Tranditionally we use 5-folders cross validation to verify our algorithm, so 80:20 would be find. But actually the real apportion of train and test dataset is related with the real situation and the quantity of the dataset.
Most of the time it depends on how much data you have. If you have a large data set, it's ok to consider the training:testing ratio 75:25. Because, although you get a very good accuracy, it does not mean that your trained ANN is a generalized one (If your ANN is not generalized, you will get bizarre outputs for some inputs which were not observed with the training set ). One reason for a non-generalized ANN is having a small training set, because for small training-sets the ANNs tend to over-fit. So, testing your model with many inputs can let you conclude whether your ANN is generalized or not. But, if you have a small data set, you better go with 90:10.

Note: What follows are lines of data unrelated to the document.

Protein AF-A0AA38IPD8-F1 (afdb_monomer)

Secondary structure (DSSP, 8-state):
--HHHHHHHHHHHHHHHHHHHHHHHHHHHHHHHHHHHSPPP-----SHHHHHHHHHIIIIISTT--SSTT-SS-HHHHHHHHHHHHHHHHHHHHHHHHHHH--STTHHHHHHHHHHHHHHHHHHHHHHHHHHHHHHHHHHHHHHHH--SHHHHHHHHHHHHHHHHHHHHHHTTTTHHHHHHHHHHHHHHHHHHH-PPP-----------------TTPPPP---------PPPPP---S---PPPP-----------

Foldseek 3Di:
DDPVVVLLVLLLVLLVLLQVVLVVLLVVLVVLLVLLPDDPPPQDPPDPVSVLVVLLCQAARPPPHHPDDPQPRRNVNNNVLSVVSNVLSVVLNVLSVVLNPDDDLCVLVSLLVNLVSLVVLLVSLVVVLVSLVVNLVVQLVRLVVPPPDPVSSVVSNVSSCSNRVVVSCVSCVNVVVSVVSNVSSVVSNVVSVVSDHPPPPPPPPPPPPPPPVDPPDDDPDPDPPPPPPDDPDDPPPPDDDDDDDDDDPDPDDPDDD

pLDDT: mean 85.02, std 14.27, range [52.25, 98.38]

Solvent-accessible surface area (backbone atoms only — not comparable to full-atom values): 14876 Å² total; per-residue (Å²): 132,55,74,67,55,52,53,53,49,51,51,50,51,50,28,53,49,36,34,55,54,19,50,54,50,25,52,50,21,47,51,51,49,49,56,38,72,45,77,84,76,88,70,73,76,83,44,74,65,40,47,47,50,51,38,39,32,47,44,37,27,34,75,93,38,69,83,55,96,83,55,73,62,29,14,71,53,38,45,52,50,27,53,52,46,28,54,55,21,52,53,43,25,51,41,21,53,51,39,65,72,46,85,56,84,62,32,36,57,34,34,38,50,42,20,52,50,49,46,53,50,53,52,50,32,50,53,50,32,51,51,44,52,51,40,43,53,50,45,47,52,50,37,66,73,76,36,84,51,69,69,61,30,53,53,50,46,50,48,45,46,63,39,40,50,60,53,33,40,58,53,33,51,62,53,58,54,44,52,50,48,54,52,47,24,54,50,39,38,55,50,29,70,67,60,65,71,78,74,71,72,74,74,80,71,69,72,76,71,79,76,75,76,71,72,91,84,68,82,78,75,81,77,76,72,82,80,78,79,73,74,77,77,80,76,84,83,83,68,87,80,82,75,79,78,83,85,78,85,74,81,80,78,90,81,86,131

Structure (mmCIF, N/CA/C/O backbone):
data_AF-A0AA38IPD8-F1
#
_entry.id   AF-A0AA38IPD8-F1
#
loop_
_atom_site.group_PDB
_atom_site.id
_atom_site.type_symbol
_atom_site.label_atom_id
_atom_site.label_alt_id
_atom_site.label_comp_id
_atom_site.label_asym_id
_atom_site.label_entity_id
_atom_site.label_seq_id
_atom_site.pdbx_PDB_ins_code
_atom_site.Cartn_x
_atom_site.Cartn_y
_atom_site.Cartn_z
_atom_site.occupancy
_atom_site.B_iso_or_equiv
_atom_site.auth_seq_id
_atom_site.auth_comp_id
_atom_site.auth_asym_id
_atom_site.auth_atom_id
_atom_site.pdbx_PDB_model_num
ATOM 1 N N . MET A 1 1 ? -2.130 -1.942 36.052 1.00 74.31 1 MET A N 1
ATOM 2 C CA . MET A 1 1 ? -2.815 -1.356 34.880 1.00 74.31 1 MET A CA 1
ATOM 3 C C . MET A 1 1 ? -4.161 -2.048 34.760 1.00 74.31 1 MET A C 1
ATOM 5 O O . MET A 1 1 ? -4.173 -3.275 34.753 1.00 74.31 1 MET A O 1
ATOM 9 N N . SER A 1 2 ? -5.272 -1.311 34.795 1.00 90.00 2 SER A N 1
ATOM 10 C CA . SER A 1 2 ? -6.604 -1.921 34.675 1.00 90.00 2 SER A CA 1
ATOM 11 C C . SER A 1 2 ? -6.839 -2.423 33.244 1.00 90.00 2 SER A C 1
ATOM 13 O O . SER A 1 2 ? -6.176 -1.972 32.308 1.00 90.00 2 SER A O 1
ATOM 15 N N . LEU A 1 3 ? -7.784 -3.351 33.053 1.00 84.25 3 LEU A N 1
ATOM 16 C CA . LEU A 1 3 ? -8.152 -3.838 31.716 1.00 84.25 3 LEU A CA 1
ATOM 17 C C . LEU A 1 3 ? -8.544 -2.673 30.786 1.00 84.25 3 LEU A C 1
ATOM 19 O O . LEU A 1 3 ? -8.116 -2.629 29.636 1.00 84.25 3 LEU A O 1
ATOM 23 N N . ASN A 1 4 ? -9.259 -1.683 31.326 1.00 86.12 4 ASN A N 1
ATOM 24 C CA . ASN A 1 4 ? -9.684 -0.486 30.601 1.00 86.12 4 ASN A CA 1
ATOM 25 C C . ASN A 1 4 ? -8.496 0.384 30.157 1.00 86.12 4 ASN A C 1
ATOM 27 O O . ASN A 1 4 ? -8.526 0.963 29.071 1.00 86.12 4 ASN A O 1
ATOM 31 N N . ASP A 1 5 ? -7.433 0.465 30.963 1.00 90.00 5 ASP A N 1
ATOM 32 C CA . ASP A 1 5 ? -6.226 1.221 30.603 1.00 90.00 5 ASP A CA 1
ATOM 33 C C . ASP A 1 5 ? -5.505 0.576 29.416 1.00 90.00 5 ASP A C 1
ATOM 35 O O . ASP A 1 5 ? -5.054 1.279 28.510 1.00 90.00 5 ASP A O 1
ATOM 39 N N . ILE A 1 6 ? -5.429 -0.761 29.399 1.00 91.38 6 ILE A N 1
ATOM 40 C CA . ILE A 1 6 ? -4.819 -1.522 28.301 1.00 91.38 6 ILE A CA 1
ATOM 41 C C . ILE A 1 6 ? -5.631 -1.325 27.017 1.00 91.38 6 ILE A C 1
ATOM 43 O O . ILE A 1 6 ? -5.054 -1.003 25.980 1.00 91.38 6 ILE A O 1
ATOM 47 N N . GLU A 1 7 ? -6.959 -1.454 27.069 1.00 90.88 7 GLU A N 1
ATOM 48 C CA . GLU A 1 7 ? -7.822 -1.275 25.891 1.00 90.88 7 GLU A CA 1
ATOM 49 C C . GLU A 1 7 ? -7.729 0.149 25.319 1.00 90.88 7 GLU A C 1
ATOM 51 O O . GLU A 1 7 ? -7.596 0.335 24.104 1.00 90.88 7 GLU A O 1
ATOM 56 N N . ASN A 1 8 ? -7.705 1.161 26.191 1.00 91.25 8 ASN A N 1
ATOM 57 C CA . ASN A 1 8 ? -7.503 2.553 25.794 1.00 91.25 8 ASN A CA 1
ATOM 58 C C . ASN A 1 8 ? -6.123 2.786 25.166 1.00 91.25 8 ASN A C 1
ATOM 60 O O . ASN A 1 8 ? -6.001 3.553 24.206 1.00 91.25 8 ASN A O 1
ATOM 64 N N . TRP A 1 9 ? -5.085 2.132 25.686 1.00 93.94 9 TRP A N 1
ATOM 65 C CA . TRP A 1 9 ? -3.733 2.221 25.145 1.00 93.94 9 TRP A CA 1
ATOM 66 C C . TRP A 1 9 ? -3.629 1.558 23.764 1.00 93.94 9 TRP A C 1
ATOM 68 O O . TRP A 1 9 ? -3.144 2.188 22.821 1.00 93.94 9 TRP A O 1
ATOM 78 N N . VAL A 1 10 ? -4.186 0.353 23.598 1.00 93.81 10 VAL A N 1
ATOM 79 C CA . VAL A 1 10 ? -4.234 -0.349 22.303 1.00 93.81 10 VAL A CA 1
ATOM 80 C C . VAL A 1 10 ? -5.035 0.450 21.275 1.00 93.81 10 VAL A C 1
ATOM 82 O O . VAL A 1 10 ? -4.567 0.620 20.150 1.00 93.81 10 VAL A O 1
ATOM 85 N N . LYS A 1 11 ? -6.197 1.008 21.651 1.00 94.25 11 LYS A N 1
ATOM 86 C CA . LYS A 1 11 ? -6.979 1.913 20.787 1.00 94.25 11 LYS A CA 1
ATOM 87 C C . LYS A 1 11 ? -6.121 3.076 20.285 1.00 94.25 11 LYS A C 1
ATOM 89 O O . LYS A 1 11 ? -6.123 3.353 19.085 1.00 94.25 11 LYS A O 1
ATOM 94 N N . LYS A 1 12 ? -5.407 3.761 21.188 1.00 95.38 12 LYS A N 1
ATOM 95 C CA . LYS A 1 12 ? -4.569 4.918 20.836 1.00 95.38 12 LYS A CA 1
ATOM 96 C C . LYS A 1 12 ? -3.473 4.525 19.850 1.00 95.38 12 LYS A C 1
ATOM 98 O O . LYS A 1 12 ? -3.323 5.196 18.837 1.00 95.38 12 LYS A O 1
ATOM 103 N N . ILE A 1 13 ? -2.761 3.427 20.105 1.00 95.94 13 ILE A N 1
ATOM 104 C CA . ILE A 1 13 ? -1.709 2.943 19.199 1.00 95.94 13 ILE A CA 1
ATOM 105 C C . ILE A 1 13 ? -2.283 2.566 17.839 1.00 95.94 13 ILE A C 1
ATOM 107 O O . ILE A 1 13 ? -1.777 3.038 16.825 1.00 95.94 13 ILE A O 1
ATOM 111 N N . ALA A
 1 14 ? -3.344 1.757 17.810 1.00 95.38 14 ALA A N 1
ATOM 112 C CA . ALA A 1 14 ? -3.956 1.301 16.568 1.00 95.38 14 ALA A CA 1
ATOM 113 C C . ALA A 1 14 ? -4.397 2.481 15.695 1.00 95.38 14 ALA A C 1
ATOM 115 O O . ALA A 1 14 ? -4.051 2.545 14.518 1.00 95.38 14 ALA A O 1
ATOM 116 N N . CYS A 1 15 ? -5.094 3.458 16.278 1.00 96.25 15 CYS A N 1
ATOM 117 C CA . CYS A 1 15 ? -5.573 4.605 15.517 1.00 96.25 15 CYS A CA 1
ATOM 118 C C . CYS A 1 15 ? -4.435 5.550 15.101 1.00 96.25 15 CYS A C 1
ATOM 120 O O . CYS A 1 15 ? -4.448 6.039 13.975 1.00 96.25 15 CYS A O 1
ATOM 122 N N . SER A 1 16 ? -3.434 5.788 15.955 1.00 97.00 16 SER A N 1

The issue is to get enough cases in the training set with suitable diversity to model the domain. I used decision trees quite a lot and I found, tucked away in an old Quinlan publication that it takes about 1,000 cases were sufficient for a "moderately complex" problem, so I used 60-fold cross-validation with a data set of 1200 cases. Of course that is a qualitative statement. I was discussing the problem with another researcher at conference who had used something like 17-fold cross validation for ANNs and he said something like this: "we trained our ann on 10-fold cross validation and observed the plot of the mse which did not reduce. We altered the split to increase the training data and ran it again. We continued training, increasing the proportion of training data (number of folds) until we saw the mse reducing over time in the way one would expect. We froze the split of training / testing data and used those proportions for our optimisation experiment." You should consider train / validation / test splits to avoid overfitting as mentioned above and use a similar process with mse as the criterion for selecting the splits.
The number of training and testing datasets depends on the first the total number of datasets, second the best calibration you need to do, and the calibration time which the latter is not usually so important in data driven approaches.

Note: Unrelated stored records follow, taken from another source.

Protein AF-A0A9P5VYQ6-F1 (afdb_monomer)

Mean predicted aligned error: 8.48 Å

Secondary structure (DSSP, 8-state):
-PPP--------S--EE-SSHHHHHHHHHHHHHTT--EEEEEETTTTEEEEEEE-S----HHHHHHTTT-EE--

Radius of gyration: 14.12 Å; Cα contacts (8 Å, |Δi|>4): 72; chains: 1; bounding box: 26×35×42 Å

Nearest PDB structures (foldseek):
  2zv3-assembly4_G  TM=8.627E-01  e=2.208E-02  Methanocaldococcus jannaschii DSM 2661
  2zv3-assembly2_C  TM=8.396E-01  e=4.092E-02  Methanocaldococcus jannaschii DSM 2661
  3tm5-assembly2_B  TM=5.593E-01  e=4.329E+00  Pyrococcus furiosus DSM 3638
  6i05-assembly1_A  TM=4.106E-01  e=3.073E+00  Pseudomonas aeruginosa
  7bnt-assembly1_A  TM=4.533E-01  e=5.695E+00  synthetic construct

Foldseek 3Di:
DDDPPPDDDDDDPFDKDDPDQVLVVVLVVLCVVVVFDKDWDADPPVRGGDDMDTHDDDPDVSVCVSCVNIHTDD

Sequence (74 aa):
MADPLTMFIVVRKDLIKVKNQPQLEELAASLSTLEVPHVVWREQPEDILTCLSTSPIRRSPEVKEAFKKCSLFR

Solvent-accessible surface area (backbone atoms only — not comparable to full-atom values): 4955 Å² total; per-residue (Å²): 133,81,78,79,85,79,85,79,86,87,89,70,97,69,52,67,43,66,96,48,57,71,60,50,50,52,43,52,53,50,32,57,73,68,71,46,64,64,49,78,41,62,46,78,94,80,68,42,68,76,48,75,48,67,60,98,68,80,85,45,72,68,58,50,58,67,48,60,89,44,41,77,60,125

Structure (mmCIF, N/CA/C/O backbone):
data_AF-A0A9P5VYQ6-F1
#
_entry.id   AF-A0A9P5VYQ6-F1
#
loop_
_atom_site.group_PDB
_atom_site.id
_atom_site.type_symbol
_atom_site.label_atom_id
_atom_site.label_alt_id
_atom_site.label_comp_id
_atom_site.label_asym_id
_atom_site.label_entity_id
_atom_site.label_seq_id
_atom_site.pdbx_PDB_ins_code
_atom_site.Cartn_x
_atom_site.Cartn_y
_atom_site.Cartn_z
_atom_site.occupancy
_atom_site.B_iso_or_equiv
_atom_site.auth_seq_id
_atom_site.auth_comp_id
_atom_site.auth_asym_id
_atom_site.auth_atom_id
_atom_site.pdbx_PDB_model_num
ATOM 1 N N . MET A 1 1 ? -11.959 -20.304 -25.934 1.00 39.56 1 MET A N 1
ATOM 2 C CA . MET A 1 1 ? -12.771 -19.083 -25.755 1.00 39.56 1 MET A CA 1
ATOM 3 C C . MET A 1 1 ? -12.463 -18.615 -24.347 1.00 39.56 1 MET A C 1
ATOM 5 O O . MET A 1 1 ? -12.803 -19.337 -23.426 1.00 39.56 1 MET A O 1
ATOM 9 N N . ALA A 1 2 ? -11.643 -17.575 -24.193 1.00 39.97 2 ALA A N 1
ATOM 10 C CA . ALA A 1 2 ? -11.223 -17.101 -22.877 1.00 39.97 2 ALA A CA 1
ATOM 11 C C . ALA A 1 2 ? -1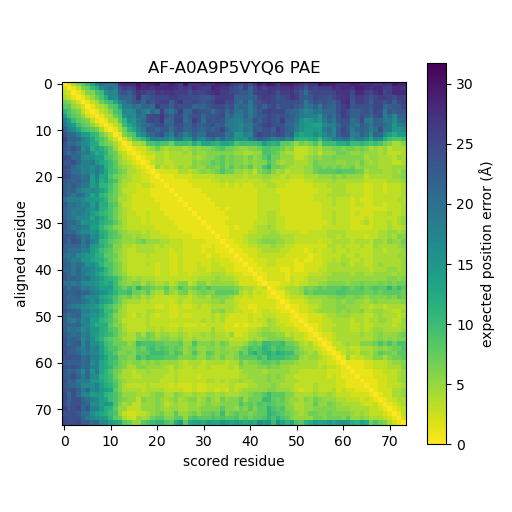2.354 -16.263 -22.273 1.00 39.97 2 ALA A C 1
ATOM 13 O O . ALA A 1 2 ? -12.864 -15.368 -22.950 1.00 39.97 2 ALA A O 1
ATOM 14 N N . ASP A 1 3 ? -12.761 -16.584 -21.048 1.00 38.78 3 ASP A N 1
ATOM 15 C CA . ASP A 1 3 ? -13.722 -15.796 -20.285 1.00 38.78 3 ASP A CA 1
ATOM 16 C C . ASP A 1 3 ? -13.287 -14.322 -20.228 1.00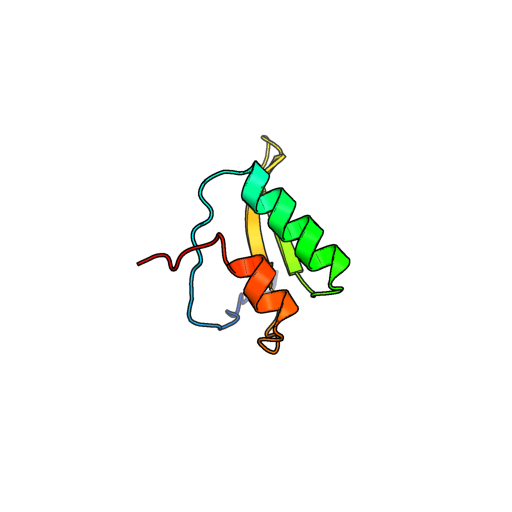 38.78 3 ASP A C 1
ATOM 18 O O . ASP A 1 3 ? -12.110 -14.037 -19.972 1.00 38.78 3 ASP A O 1
ATOM 22 N N . PRO A 1 4 ? -14.198 -13.361 -20.465 1.00 41.88 4 PRO A N 1
ATOM 23 C CA . PRO A 1 4 ? -13.875 -11.955 -20.304 1.00 41.88 4 PRO A CA 1
ATOM 24 C C . PRO A 1 4 ? -13.547 -11.705 -18.831 1.00 41.88 4 PRO A C 1
ATOM 26 O O . PRO A 1 4 ? -14.397 -11.881 -17.956 1.00 41.88 4 PRO A O 1
ATOM 29 N N . LEU A 1 5 ? -12.298 -11.304 -18.568 1.00 35.56 5 LEU A N 1
ATOM 30 C CA . LEU A 1 5 ? -11.827 -10.860 -17.259 1.00 35.56 5 LEU A CA 1
ATOM 31 C C . LEU A 1 5 ? -12.724 -9.723 -16.773 1.00 35.56 5 LEU A C 1
ATOM 33 O O . LEU A 1 5 ? -12.537 -8.553 -17.100 1.00 35.56 5 LEU A O 1
ATOM 37 N N . THR A 1 6 ? -13.735 -10.091 -15.999 1.00 31.36 6 THR A N 1
ATOM 38 C CA . THR A 1 6 ? -14.632 -9.145 -15.366 1.00 31.36 6 THR A CA 1
ATOM 39 C C . THR A 1 6 ? -13.926 -8.649 -14.112 1.00 31.36 6 THR A C 1
ATOM 41 O O . THR A 1 6 ? -13.962 -9.285 -13.061 1.00 31.36 6 THR A O 1
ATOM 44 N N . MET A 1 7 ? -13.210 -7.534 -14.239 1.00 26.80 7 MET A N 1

moreover, you should save some data for validation which is so much important.
You could conduct a sensitivity analysis on the number of training data to determine the model performance vs training dataset, error value, and CPU time taken and then find the best situation.
In my research project and paper (on my profile), I did some experiments and settled on a 80:20 for a prediction system for the stock market. This, from experiment, gave the best proportion, though the were other ratios that were equally close.
i found in refrences [Shahin, M. A., Maier, H. R., and Jaksa, M. B. (2004). "Data division for developing neural networks applied to geotechnical engineering." Journal of Computing in Civil Engineering,ASCE, 18(2), 105-114].
investigated the impact of the proportion of data used in various subsets on ANN model performance for a case study of settlement prediction of shallow foundations and found that there is no clear relationship between the proportion of data for training, testing and validation and model performance, however, they found that the best result was obtained when 20% of the data were used for validation and the remaining data were divided into 70% for training and 30% for testing.
The default in Matlab is 70:15:15 for training:validation:test. I would recommend 30 % for testing as you will get a better indication of the models performance on unseen data.
Well the important thing is that how well the training, testing and validation data sets describe the feature space...If number of points in the whole data set is large then any division may work fine but when the data set is limited, division ratio may play a crucial role...
All depends of data set dimension, what is clear. For small data set, it is good to use k-cross validation and 70-15-15 ratio. For big set it is fine to use circa 75-25 or more probs.
As mentioned by others before, the ratio 80:20 (Train : Test) would be the most commonly used also referred to as the Pareto principle (LINK: https://en.wikipedia.org/wiki/Pareto_principle). However, if you'd prefer to improve your results with the best parameters (neural networks, svm or any other classification method), I would always suggest the use of a k-fold cross validation. The standard values that you could use for k = {3, 5, 10}. However, these are not fixed and you could choose other values too.
Also, another out of the box suggestion. You could try to use a grid search to choose the optimum parameters to further improve the results.
Another point need to consider is Cross-validation, sometimes called rotation estimation, or out-of-sample testing. It helps to assess how the results of a statistical analysis will generalize to an independent data set.